What Happens Behind the Scenes When a Route Runs?
Once a request is matched to an endpoint, here’s what FastAPI does internally:
- Starlette identifies the correct route and sets up an
APIRoute
instance. - FastAPI wraps the endpoint function using
get_route_handler()
and resolves dependencies. - It parses and validates request data using Pydantic or basic types.
- Your function runs with clean, validated arguments.
- The return value is serialized into a response object.
It feels like calling a function with typed parameters, but behind the scenes, FastAPI is doing a lot of work to ensure everything is safe and correct.
Dependency Injection: Clean and Reusable Logic
FastAPI includes a lightweight but powerful dependency injection system that lets you plug in logic like database sessions, authentication, or configuration anywhere you need it.
Here’s an example:
from fastapi import Depends
def get_db():
db = create_db_session()
try:
yield db
finally:
db.close()
@app.get("/items/")
def read_items(db=Depends(get_db)):
return db.query(Item).all()
Using Depends
, FastAPI takes care of running get_db
, handling the generator lifecycle, and injecting the result. This makes testing, reusing, and organizing your code a lot easier.
Async is Built In
Unlike some older frameworks that added async as an afterthought, FastAPI was designed with async
and await
from day one.
@app.get("/async-data")
async def get_data():
result = await fetch_data()
return result
This means you can handle thousands of concurrent requests efficiently, whether you're talking to a database, hitting external APIs, or working with I/O-heavy operations.

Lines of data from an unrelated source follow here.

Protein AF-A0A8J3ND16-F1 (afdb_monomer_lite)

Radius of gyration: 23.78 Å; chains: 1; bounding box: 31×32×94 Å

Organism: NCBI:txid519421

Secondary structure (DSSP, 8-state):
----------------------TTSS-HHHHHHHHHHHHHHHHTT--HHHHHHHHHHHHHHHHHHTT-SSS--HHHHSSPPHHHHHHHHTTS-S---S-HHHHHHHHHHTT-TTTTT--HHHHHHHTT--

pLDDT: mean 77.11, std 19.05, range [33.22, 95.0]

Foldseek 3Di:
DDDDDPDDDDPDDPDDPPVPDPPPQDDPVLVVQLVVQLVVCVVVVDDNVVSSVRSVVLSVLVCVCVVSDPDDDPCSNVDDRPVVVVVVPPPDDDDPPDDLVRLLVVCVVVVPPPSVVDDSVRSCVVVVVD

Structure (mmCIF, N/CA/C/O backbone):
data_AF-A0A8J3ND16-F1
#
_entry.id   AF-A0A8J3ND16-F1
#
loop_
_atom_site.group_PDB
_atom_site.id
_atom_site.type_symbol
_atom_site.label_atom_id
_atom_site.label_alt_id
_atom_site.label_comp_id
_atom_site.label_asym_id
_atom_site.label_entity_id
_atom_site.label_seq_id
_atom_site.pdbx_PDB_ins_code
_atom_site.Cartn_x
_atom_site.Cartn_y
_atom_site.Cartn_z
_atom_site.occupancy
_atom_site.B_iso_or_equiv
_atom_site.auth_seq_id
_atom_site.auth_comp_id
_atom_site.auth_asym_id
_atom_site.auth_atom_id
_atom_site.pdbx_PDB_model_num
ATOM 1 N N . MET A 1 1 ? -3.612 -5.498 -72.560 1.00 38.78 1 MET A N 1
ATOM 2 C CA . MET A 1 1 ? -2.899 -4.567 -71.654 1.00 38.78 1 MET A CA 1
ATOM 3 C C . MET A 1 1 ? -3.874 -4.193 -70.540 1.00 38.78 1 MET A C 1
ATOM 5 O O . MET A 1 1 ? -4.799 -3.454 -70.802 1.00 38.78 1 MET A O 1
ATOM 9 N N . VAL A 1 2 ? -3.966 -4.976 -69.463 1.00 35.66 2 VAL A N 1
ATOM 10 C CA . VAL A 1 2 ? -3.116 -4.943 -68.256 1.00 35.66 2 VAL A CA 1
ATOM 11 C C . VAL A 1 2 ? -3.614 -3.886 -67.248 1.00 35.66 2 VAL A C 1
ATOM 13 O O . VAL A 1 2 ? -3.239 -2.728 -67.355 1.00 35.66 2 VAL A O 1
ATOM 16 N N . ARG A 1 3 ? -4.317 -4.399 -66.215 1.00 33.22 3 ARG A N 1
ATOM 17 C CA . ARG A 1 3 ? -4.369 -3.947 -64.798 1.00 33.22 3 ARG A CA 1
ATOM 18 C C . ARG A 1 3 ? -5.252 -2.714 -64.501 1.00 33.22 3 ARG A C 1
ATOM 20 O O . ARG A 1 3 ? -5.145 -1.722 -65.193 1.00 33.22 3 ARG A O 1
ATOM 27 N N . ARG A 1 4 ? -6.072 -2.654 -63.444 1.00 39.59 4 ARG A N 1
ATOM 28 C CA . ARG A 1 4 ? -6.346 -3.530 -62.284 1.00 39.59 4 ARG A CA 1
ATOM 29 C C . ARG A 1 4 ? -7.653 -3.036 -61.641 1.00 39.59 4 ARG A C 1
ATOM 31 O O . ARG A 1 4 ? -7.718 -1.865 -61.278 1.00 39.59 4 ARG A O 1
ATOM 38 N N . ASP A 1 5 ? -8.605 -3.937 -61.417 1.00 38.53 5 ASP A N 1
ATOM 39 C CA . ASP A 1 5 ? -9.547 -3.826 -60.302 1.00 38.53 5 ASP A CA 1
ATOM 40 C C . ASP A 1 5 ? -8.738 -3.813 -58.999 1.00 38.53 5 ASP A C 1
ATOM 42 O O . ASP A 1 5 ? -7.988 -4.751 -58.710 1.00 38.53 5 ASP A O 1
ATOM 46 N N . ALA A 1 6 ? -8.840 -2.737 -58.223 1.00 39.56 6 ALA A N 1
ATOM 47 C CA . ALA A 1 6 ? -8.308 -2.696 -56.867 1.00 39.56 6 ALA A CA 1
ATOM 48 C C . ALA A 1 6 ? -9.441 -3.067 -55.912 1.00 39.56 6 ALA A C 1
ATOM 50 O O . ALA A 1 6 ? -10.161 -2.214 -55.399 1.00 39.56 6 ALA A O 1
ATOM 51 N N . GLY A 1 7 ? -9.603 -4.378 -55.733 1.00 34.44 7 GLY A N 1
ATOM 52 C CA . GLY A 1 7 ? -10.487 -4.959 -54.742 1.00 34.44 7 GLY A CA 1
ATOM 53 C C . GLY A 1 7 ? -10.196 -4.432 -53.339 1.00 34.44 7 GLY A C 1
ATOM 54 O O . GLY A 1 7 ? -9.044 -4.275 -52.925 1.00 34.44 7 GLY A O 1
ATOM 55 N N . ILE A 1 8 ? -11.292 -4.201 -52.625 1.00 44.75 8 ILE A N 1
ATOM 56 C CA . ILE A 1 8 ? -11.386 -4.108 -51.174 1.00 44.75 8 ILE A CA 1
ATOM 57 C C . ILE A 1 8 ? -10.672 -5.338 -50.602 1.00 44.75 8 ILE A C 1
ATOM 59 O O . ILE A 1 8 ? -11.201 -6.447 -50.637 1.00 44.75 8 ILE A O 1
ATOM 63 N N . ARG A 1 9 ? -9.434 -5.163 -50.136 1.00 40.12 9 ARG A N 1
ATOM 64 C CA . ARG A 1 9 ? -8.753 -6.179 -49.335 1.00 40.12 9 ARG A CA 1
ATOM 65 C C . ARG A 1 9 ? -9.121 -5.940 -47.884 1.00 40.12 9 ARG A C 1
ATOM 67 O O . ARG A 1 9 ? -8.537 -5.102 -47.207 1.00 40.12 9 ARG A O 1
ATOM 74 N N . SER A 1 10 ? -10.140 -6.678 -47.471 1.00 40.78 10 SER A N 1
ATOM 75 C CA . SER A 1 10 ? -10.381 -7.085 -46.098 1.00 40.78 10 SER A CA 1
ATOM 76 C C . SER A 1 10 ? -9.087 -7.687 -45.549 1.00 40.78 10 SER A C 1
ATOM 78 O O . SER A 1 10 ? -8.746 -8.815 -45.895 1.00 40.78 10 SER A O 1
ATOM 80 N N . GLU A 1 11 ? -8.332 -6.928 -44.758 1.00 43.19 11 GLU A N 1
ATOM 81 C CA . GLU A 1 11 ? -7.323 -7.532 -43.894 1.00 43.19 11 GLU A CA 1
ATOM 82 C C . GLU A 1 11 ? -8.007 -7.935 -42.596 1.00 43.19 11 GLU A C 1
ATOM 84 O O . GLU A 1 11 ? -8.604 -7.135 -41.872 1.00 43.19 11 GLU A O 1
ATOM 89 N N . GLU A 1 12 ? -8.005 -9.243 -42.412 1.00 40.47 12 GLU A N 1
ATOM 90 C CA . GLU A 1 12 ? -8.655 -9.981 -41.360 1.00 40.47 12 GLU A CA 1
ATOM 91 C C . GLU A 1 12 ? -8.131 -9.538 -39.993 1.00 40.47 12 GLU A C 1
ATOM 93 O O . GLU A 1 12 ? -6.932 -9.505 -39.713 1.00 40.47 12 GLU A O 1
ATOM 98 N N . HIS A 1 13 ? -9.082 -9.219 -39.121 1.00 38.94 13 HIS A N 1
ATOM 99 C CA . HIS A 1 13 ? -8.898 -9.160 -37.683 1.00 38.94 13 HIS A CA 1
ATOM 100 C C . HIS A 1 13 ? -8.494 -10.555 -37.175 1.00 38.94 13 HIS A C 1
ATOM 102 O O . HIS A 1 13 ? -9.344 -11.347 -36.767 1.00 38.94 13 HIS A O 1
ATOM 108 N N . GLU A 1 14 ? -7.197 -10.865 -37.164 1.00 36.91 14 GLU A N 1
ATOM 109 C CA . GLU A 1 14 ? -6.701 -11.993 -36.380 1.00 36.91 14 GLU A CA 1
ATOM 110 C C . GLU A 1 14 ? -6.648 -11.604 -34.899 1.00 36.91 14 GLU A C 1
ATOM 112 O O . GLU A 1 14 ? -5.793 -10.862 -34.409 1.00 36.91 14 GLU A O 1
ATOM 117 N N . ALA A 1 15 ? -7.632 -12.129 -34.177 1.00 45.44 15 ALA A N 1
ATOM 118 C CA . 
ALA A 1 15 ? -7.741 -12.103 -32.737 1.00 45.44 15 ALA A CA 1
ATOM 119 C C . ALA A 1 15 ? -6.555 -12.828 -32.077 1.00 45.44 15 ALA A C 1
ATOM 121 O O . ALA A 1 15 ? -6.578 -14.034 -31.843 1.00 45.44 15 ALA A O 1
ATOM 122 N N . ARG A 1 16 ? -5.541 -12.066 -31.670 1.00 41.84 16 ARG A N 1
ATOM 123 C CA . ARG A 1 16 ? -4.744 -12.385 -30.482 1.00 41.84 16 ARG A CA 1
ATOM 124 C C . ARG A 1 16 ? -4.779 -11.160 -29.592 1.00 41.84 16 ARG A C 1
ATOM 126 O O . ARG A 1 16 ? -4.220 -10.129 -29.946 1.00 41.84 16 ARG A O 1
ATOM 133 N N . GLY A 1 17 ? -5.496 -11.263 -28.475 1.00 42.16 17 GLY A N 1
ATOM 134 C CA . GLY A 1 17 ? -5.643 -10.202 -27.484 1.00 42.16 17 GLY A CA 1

Quick Example: A Simple CRUD API
Here’s a fast example that shows how little code you need to build something real:
from fastapi import FastAPI
from pydantic import BaseModel
app = FastAPI()
class Item(BaseModel):
name: str
description: str = None
price: float
tax: float = None
@app.post("/items/")
async def create_item(item: Item):
total = item.price + (item.tax or 0)
return {"name": item.name, "total_price": total}
@app.get("/")
def read_root():
return {"message": "FastAPI is working!"}
To run it:
pip install fastapi uvicorn
uvicorn main:app --reload
Check out http://127.0.0.1:8000/docs
for the built-in Swagger UI.
Boosting Performance: Use ORJSON
If your API returns a lot of data, you can switch to ORJSON for faster serialization:
from fastapi import FastAPI
from fastapi.responses import ORJSONResponse
app = FastAPI(default_response_class=ORJSONResponse)
It’s a quick way to improve performance, especially in high-load environments.

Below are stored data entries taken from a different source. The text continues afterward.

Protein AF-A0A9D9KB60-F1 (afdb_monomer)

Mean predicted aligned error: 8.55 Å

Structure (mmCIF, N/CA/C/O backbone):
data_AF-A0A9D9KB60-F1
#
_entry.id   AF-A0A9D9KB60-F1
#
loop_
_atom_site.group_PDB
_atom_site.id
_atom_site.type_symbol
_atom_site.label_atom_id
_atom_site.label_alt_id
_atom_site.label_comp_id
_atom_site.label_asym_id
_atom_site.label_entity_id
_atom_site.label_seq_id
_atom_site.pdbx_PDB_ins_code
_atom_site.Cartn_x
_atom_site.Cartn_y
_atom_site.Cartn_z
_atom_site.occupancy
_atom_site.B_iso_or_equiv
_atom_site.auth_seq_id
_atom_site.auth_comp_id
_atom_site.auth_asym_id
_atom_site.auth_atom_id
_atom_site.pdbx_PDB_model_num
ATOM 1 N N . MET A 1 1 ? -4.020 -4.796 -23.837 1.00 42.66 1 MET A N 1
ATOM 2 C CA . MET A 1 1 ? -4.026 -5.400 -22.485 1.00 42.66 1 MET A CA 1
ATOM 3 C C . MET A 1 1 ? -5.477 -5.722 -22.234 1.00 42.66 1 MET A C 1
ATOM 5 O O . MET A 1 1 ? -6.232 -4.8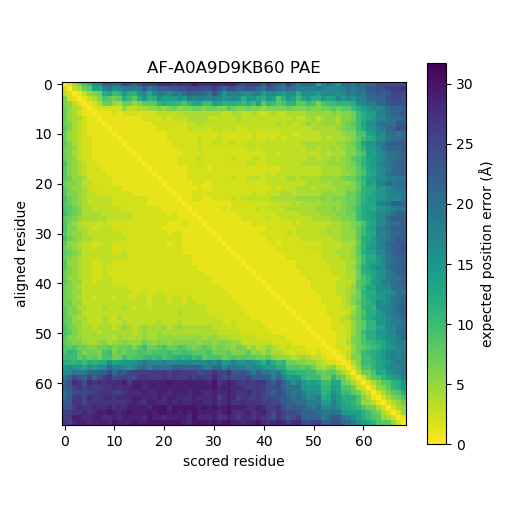25 -21.888 1.00 42.66 1 MET A O 1
ATOM 9 N N . ASP A 1 2 ? -5.878 -6.951 -22.542 1.00 68.00 2 ASP A N 1
ATOM 10 C CA . ASP A 1 2 ? -7.286 -7.239 -22.861 1.00 68.00 2 ASP A CA 1
ATOM 11 C C . ASP A 1 2 ? -8.041 -7.856 -21.677 1.00 68.00 2 ASP A C 1
ATOM 13 O O . ASP A 1 2 ? -9.176 -8.300 -21.815 1.00 68.00 2 ASP A O 1
ATOM 17 N N . ARG A 1 3 ? -7.411 -7.883 -20.495 1.00 67.00 3 ARG A N 1
ATOM 18 C CA . ARG A 1 3 ? -8.023 -8.323 -19.240 1.00 67.00 3 ARG A CA 1
ATOM 19 C C . ARG A 1 3 ? -7.636 -7.382 -18.097 1.00 67.00 3 ARG A C 1
ATOM 21 O O . ARG A 1 3 ? -6.502 -6.890 -18.097 1.00 67.00 3 ARG A O 1
ATOM 28 N N . PRO A 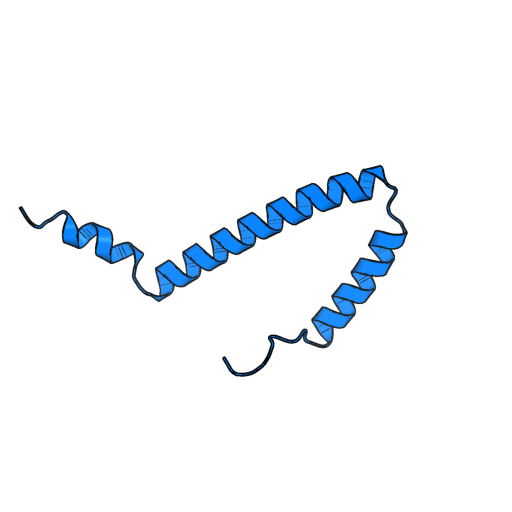1 4 ? -8.543 -7.140 -17.135 1.00 77.62 4 PRO A N 1
ATOM 29 C CA . PRO A 1 4 ? -8.204 -6.469 -15.888 1.00 77.62 4 PRO A CA 1
ATOM 30 C C . PRO A 1 4 ? -7.037 -7.178 -15.194 1.00 77.62 4 PRO A C 1
ATOM 32 O O . PRO A 1 4 ? -6.911 -8.400 -15.261 1.00 77.62 4 PRO A O 1
ATOM 35 N N . ILE A 1 5 ? -6.179 -6.413 -14.523 1.00 86.06 5 ILE A N 1
ATOM 36 C CA . ILE A 1 5 ? -5.155 -6.990 -13.652 1.00 86.06 5 ILE A CA 1
ATOM 37 C C . ILE A 1 5 ? -5.869 -7.461 -12.386 1.00 86.06 5 ILE A C 1
ATOM 39 O O . ILE A 1 5 ? -6.310 -6.643 -11.580 1.00 86.06 5 ILE A O 1
ATOM 43 N N . GLU A 1 6 ? -6.006 -8.772 -12.240 1.00 93.06 6 GLU A N 1
ATOM 44 C CA . GLU A 1 6 ? -6.627 -9.397 -11.075 1.00 93.06 6 GLU A CA 1
ATOM 45 C C . GLU A 1 6 ? -5.590 -9.685 -9.985 1.00 93.06 6 GLU A C 1
ATOM 47 O O . GLU A 1 6 ? -4.402 -9.881 -10.257 1.00 93.06 6 GLU A O 1
ATOM 52 N N . LEU A 1 7 ? -6.044 -9.715 -8.731 1.00 94.88 7 LEU A N 1
ATOM 53 C CA . LEU A 1 7 ? -5.213 -10.149 -7.613 1.00 94.88 7 LEU A CA 1
ATOM 54 C C . LEU A 1 7 ? -5.069 -11.674 -7.635 1.00 94.88 7 LEU A C 1
ATOM 56 O O . LEU A 1 7 ? -6.064 -12.393 -7.716 1.00 94.88 7 LEU A O 1
ATOM 60 N N . SER A 1 8 ? -3.840 -12.158 -7.473 1.00 95.38 8 SER A N 1
ATOM 61 C CA . SER A 1 8 ? -3.561 -13.567 -7.153 1.00 95.38 8 SER A CA 1
ATOM 62 C C . SER A 1 8 ? -4.201 -13.987 -5.823 1.00 95.38 8 SER A C 1
ATOM 64 O O . SER A 1 8 ? -4.526 -13.140 -4.986 1.00 95.38 8 SER A O 1
ATOM 66 N N . LEU A 1 9 ? -4.351 -15.296 -5.595 1.00 96.94 9 LEU A N 1
ATOM 67 C CA . LEU A 1 9 ? -4.907 -15.836 -4.349 1.00 96.94 9 LEU A CA 1
ATOM 68 C C . LEU A 1 9 ? -4.116 -15.361 -3.120 1.00 96.94 9 LEU A C 1
ATOM 70 O O . LEU A 1 9 ? -4.698 -14.984 -2.107 1.00 96.94 9 LEU A O 1
ATOM 74 N N . GLU A 1 10 ? -2.792 -15.308 -3.225 1.00 97.81 10 GLU A N 1
ATOM 75 C CA . GLU A 1 10 ? -1.896 -14.840 -2.170 1.00 97.81 10 GLU A CA 1
ATOM 76 C C . GLU A 1 10 ? -2.104 -13.351 -1.880 1.00 97.81 10 GLU A C 1
ATOM 78 O O . GLU A 1 10 ? -2.112 -12.925 -0.726 1.00 97.81 10 GLU A O 1
ATOM 83 N N . GLN A 1 11 ? -2.315 -12.537 -2.917 1.00 97.56 11 GLN A N 1
ATOM 84 C CA . GLN A 1 11 ? -2.630 -11.118 -2.749 1.00 97.56 11 GLN A CA 1
ATOM 85 C C . GLN A 1 11 ? -4.014 -10.907 -2.126 1.00 97.56 11 GLN A C 1
ATOM 87 O O . GLN A 1 11 ? -4.166 -10.014 -1.295 1.00 97.56 11 GLN A O 1
ATOM 92 N N . GLN A 1 12 ? -5.000 -11.735 -2.476 1.00 97.69 12 GLN A N 1
ATOM 93 C CA . GLN A 1 12 ? -6.325 -11.718 -1.848 1.00 97.69 12 GLN A CA 1
ATOM 94 C C . GLN A 1 12 ? -6.245 -12.119 -0.368 1.00 97.69 12 GLN A C 1
ATOM 96 O O . GLN A 1 12 ? -6.839 -11.457 0.482 1.00 97.69 12 GLN A O 1
ATOM 101 N N . PHE A 1 13 ? -5.460 -13.151 -0.040 1.00 97.81 13 PHE A N 1
ATOM 102 C CA . PHE A 1 13 ? -5.200 -13.548 1.344 1.00 97.81 13 PHE A CA 1
ATOM 103 C C . PHE A 1 13 ? -4.541 -12.412 2.134 1.00 97.81 13 PHE A C 1
ATOM 105 O O . PHE A 1 13 ? -5.020 -12.046 3.206 1.00 97.81 13 PHE A O 1
ATOM 112 N N . ASN A 1 14 ? -3.499 -11.793 1.572 1.00 98.00 14 ASN A N 1
ATOM 113 C CA . ASN A 1 14 ? -2.831 -10.648 2.189 1.00 98.00 14 ASN A CA 1
ATOM 114 C C . ASN A 1 14 ? -3.790 -9.473 2.417 1.00 98.00 14 ASN A C 1
ATOM 116 O O . ASN A 1 14 ? -3.745 -8.853 3.478 1.00 98.00 14 ASN A O 1
ATOM 120 N N . LEU A 1 15 ? -4.680 -9.188 1.459 1.00 98.00 15 LEU A N 1
ATOM 121 C CA . LEU A 1 15 ? -5.702 -8.153 1.611 1.00 98.00 15 LEU A CA 1
ATOM 122 C C . LEU A 1 15 ? -6.641 -8.470 2.780 1.00 98.00 15 LEU A C 1
ATOM 124 O O . LEU A 1 15 ? -6.886 -7.600 3.613 1.00 98.00 15 LEU A O 1
ATOM 128 N N . ARG A 1 16 ? -7.099 -9.722 2.898 1.00 98.19 16 ARG A N 1
ATOM 129 C CA . ARG A 1 16 ? -7.957 -10.147 4.011 1.00 98.19 16 ARG A CA 1
ATOM 130 C C . ARG A 1 16 ? -7.239 -10.053 5.358 1.00 98.19 16 ARG A C 1
ATOM 132 O O . ARG A 1 16 ? -7.821 -9.582 6.331 1.00 98.19 16 ARG A O 1
ATOM 139 N N . SER A 1 17 ? -5.970 -10.454 5.435 1.00 97.88 17 SER A N 1
ATOM 140 C CA . SER A 1 17 ? -5.169 -10.286 6.655 1.00 97.88 17 SER A CA 1
ATOM 141 C C . SER A 1 17 ? -4.972 -8.814 7.015 1.00 97.88 17 SER A C 1
ATOM 143 O O . SER A 1 17 ? -4.997 -8.464 8.194 1.00 97.88 17 SER A O 1
ATOM 145 N N . PHE A 1 18 ? -4.789 -7.940 6.027 1.00 97.81 18 PHE A N 1
ATOM 146 C CA . PHE A 1 18 ? -4.658 -6.505 6.253 1.00 97.81 18 PHE A CA 1
ATOM 147 C C . PHE A 1 18 ? -5.969 -5.869 6.746 1.00 97.81 18 PHE A C 1
ATOM 149 O O . PHE A 1 18 ? -5.940 -5.085 7.690 1.00 97.81 18 PHE A O 1
ATOM 156 N N . GLU A 1 19 ? -7.122 -6.272 6.209 1.00 98.12 19 GLU A N 1
ATOM 157 C CA . GLU A 1 19 ? -8.446 -5.821 6.668 1.00 98.12 19 GLU A CA 1
ATOM 158 C C . GLU A 1 19 ? -8.647 -6.061 8.172 1.00 98.12 19 GLU A C 1
ATOM 160 O O . GLU A 1 19 ? -8.983 -5.136 8.908 1.00 98.12 19 GLU A O 1
ATOM 165 N N . THR A 1 20 ? -8.305 -7.258 8.666 1.00 98.12 20 THR A N 1
ATOM 166 C CA . THR A 1 20 ? -8.405 -7.573 10.107 1.00 98.12 20 THR A CA 1
ATOM 167 C C . THR A 1 20 ? -7.478 -6.740 10.998 1.00 98.12 20 THR A C 1
ATOM 169 O O . THR A 1 20 ? -7.671 -6.683 12.214 1.00 98.12 20 THR A O 1
ATOM 172 N N . GLN A 1 21 ? -6.439 -6.129 10.422 1.00 97.50 21 GLN A N 1
ATOM 173 C CA . GLN A 1 21 ? -5.564 -5.200 11.134 1.00 97.50 21 GLN A CA 1
ATOM 174 C C . GLN A 1 21 ? -6.164 -3.796 11.133 1.00 97.50 21 GLN A C 1
ATOM 176 O O . GLN A 1 21 ? -6.170 -3.151 12.176 1.00 97.50 21 GLN A O 1
ATOM 181 N N . VAL A 1 22 ? -6.720 -3.352 10.001 1.00 97.56 22 VAL A N 1
ATOM 182 C CA . VAL A 1 22 ? -7.403 -2.055 9.875 1.00 97.56 22 VAL A CA 1
ATOM 183 C C . VAL A 1 22 ? -8.600 -1.956 10.821 1.00 97.56 22 VAL A C 1
ATOM 185 O O . VAL A 1 22 ? -8.761 -0.932 11.476 1.00 97.56 22 VAL A O 1
ATOM 188 N N . GLU A 1 23 ? -9.385 -3.026 10.977 1.00 97.69 23 GLU A N 1
ATOM 189 C CA . GLU A 1 23 ? -10.519 -3.078 11.920 1.00 97.69 23 GLU A CA 1
ATOM 190 C C . GLU A 1 23 ? -10.121 -2.813 13.382 1.00 97.69 23 GLU A C 1
ATOM 192 O O . GLU A 1 23 ? -10.954 -2.405 14.189 1.00 97.69 23 GLU A O 1
ATOM 197 N N . LYS A 1 24 ? -8.852 -3.047 13.738 1.00 97.94 24 LYS A N 1
ATOM 198 C CA . LYS A 1 24 ? -8.326 -2.857 15.097 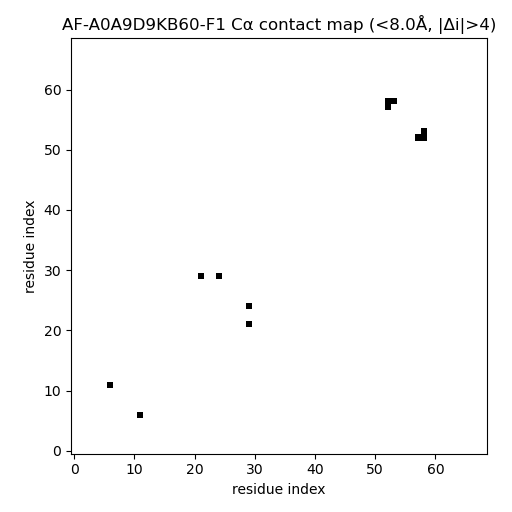1.00 97.94 24 LYS A CA 1
ATOM 199 C C . LYS A 1 24 ? -7.669 -1.493 15.302 1.00 97.94 24 LYS A C 1
ATOM 201 O O . LYS A 1 24 ? -7.265 -1.199 16.424 1.00 97.94 24 LYS A O 1
ATOM 206 N N . MET A 1 25 ? -7.531 -0.686 14.251 1.00 98.31 25 MET A N 1
ATOM 207 C CA . MET A 1 25 ? -6.911 0.633 14.344 1.00 98.31 25 MET A CA 1
ATOM 208 C C . MET A 1 25 ? -7.870 1.635 14.987 1.00 98.31 25 MET A C 1
ATOM 210 O O . MET A 1 25 ? -9.059 1.688 14.667 1.00 98.31 25 MET A O 1
ATOM 214 N N . SER A 1 26 ? -7.335 2.491 15.853 1.00 98.50 26 SER A N 1
ATOM 215 C CA . SER A 1 26 ? -8.024 3.715 16.251 1.00 98.50 26 SER A CA 1
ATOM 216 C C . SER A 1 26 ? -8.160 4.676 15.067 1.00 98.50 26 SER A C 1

Frequently Asked Questions
How is FastAPI different from Flask or Django REST Framework? Flask is minimal and synchronous. DRF is powerful but heavyweight. FastAPI is async-first, with automatic docs and validation using type hints.
Does FastAPI support WebSockets? Yes. WebSocket support comes from Starlette, so you can use it just like any other route.
What’s the best way to handle authentication? FastAPI supports OAuth2, JWT tokens, API keys, and more through its dependency system.
Can I use FastAPI for microservices or serverless? Yes. It’s small, fast, and async, which makes it a great fit for microservices or serverless functions using Mangum or other adapters.
Can I use FastAPI with GraphQL? Yes, using libraries like Ariadne or Strawberry. FastAPI is REST-first, but it plays nicely with GraphQL integrations.
Can I run background tasks?
Definitely. Use BackgroundTasks
for lightweight jobs or plug in Celery or APScheduler for more complex workflows.
Wrapping Up
FastAPI is one of the most exciting things to happen to Python web development in years. It combines the raw speed of Starlette with the data modeling power of Pydantic, and wraps it all in a clean, modern, async-first design.
If you're building an API today — whether it’s for microservices, data pipelines, or backend systems — FastAPI is worth your time. It’s fast, productive, and feels like it was built by someone who actually writes APIs for a living.